The scheme cuts the TLB-miss overhead by 10–40%; the handler still must be executed, and the PTE load often causes a cache miss. When applications generate TLB misses frequently, this reduction in overhead amounts to a substantial performance savings. We model a lockup-free data-TLB facility; instruction TLBs do not benefit from the mechanism because, in most architectures, by the time an instruction-TLB miss is handled, the ROB is already empty. We find that lockup-free TLBs enable a system to reach the performance of a traditional fully associative TLB with a lockup-free TLB of roughly one-fourth the size.

# 2 BACKGROUND

### 2.1 Reorder Buffers and Precise Interrupts

Most contemporary pipelines allow instructions to execute out of program order, thereby taking advantage of idle hardware and finishing earlier than they otherwise would have—thus increasing overall performance. To provide precise interrupts in such an environment typically requires a reorder buffer (ROB) or a ROB-like structure [20, 21]. The reorder buffer queues up partially-completed instructions so that they may be retired in-order, thus providing the illusion that all instructions are executed in sequential order—this simplifies the process of handling interrupts precisely.

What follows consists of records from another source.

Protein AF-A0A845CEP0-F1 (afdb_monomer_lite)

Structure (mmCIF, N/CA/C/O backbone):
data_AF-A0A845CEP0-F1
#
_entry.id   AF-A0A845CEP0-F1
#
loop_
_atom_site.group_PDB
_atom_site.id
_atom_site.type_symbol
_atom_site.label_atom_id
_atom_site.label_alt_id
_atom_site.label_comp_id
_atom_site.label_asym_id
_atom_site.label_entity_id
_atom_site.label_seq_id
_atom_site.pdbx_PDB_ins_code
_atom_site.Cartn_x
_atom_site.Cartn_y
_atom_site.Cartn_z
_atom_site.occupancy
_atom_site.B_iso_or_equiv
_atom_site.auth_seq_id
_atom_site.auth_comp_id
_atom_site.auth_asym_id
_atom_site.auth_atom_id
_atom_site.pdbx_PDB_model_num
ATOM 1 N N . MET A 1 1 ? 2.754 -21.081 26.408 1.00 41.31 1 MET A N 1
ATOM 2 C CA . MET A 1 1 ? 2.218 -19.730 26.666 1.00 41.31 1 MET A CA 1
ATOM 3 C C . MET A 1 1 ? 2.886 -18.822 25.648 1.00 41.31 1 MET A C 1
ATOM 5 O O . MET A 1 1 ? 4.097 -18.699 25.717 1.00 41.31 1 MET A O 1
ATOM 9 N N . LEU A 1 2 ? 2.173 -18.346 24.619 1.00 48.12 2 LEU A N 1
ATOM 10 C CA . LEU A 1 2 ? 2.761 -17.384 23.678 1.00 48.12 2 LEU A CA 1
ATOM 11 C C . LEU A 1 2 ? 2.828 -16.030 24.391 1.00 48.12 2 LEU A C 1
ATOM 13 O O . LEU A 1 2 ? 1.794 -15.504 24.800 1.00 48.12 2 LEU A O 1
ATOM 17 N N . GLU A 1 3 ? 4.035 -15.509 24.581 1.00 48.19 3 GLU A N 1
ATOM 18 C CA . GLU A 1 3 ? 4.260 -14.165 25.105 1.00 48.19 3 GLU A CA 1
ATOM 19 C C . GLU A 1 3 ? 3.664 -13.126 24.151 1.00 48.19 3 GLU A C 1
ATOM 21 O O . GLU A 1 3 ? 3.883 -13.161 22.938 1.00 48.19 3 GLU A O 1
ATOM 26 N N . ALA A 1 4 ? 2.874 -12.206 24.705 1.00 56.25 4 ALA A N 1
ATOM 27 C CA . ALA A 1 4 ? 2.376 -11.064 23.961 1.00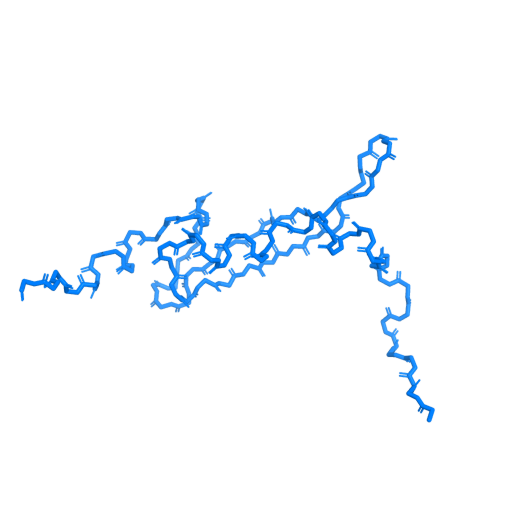 56.25 4 ALA A CA 1
ATOM 28 C C . ALA A 1 4 ? 3.569 -10.199 23.538 1.00 56.25 4 ALA A C 1
ATOM 30 O O . ALA A 1 4 ? 4.373 -9.785 24.373 1.00 56.25 4 ALA A O 1
ATOM 31 N N . SER A 1 5 ? 3.690 -9.930 22.238 1.00 57.69 5 SER A N 1
ATOM 32 C CA . SER A 1 5 ? 4.755 -9.080 21.714 1.00 57.69 5 SER A CA 1
ATOM 33 C C . SER A 1 5 ? 4.696 -7.683 22.358 1.00 57.69 5 SER A C 1
ATOM 35 O O . SER A 1 5 ? 3.598 -7.151 22.538 1.00 57.69 5 SER A O 1
ATOM 37 N N . PRO A 1 6 ? 5.844 -7.037 22.645 1.00 50.81 6 PRO A N 1
ATOM 38 C CA . PRO A 1 6 ? 5.913 -5.721 23.297 1.00 50.81 6 PRO A CA 1
ATOM 39 C C . PRO A 1 6 ? 5.255 -4.573 22.503 1.00 50.81 6 PRO A C 1
ATOM 41 O O . PRO A 1 6 ? 5.100 -3.477 23.026 1.00 50.81 6 PRO A O 1
ATOM 44 N N . LEU A 1 7 ? 4.772 -4.835 21.281 1.00 55.00 7 LEU A N 1
ATOM 45 C CA . LEU A 1 7 ? 3.846 -3.984 20.513 1.00 55.00 7 LEU A CA 1
ATOM 46 C C . LEU A 1 7 ? 2.392 -4.047 21.035 1.00 55.00 7 LEU A C 1
ATOM 48 O O . LEU A 1 7 ? 1.436 -3.783 20.297 1.00 55.00 7 LEU A O 1
ATOM 52 N N . GLY A 1 8 ? 2.215 -4.439 22.299 1.00 51.59 8 GLY A N 1
ATOM 53 C CA . GLY A 1 8 ? 0.930 -4.550 22.969 1.00 51.59 8 GLY A CA 1
ATOM 54 C C . GLY A 1 8 ? 0.118 -3.263 22.823 1.00 51.59 8 GLY A C 1
ATOM 55 O O . GLY A 1 8 ? 0.542 -2.196 23.258 1.00 51.59 8 GLY A O 1
ATOM 56 N N . SER A 1 9 ? -1.072 -3.399 22.228 1.00 57.03 9 SER A N 1
ATOM 57 C CA . SER A 1 9 ? -2.075 -2.358 21.928 1.00 57.03 9 SER A CA 1
ATOM 58 C C . SER A 1 9 ? -1.965 -1.607 20.595 1.00 57.03 9 SER A C 1
ATOM 60 O O . SER A 1 9 ? -2.552 -0.537 20.449 1.00 57.03 9 SER A O 1
ATOM 62 N N . SER A 1 10 ? -1.359 -2.196 19.562 1.00 61.09 10 SER A N 1
ATOM 63 C CA . SER A 1 10 ? -1.306 -1.637 18.196 1.00 61.09 10 SER A CA 1
ATOM 64 C C . SER A 1 10 ? -2.678 -1.341 17.537 1.00 61.09 10 SER A C 1
ATOM 66 O O . SER A 1 10 ? -2.747 -0.947 16.378 1.00 61.09 10 SER A O 1
ATOM 68 N N . GLY A 1 11 ? -3.797 -1.488 18.257 1.00 72.44 11 GLY A N 1
ATOM 69 C CA . GLY A 1 11 ? -5.147 -1.159 17.803 1.00 72.44 11 GLY A CA 1
ATOM 70 C C . GLY A 1 11 ? -5.715 -2.162 16.805 1.00 72.44 11 GLY A C 1
ATOM 71 O O . GLY A 1 11 ? -6.877 -2.027 16.423 1.00 72.44 11 GLY A O 1
ATOM 72 N N . TRP A 1 12 ? -4.918 -3.158 16.420 1.00 75.56 12 TRP A N 1
ATOM 73 C CA . TRP A 1 12 ? -5.303 -4.262 15.562 1.00 75.56 12 TRP A CA 1
ATOM 74 C C . TRP A 1 12 ? -6.262 -5.195 16.297 1.00 75.56 12 TRP A C 1
ATOM 76 O O . TRP A 1 12 ? -6.025 -5.607 17.431 1.00 75.56 12 TRP A O 1
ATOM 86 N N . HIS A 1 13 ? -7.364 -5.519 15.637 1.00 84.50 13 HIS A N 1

There have been several influential papers on precise interrupts and out-of-order execution. In particular, Tomasulo [22] gives a hardware architecture for resolving inter-instruction dependencies that occur through the register file, thereby allowing out-of-order issue to the functional units; Smith & Pleszkun [20] describe several mechanisms for handling precise interrupts in pipelines with in-order issue but out-of-order completion, the reorder buffer being one of these mechanisms; Sohi & Vajapeyam [21] combine the previous two concepts into the register update unit (RUU), a mechanism that supports both out-of-order instruction issue and precise interrupts (as well as handling branch misspeculations).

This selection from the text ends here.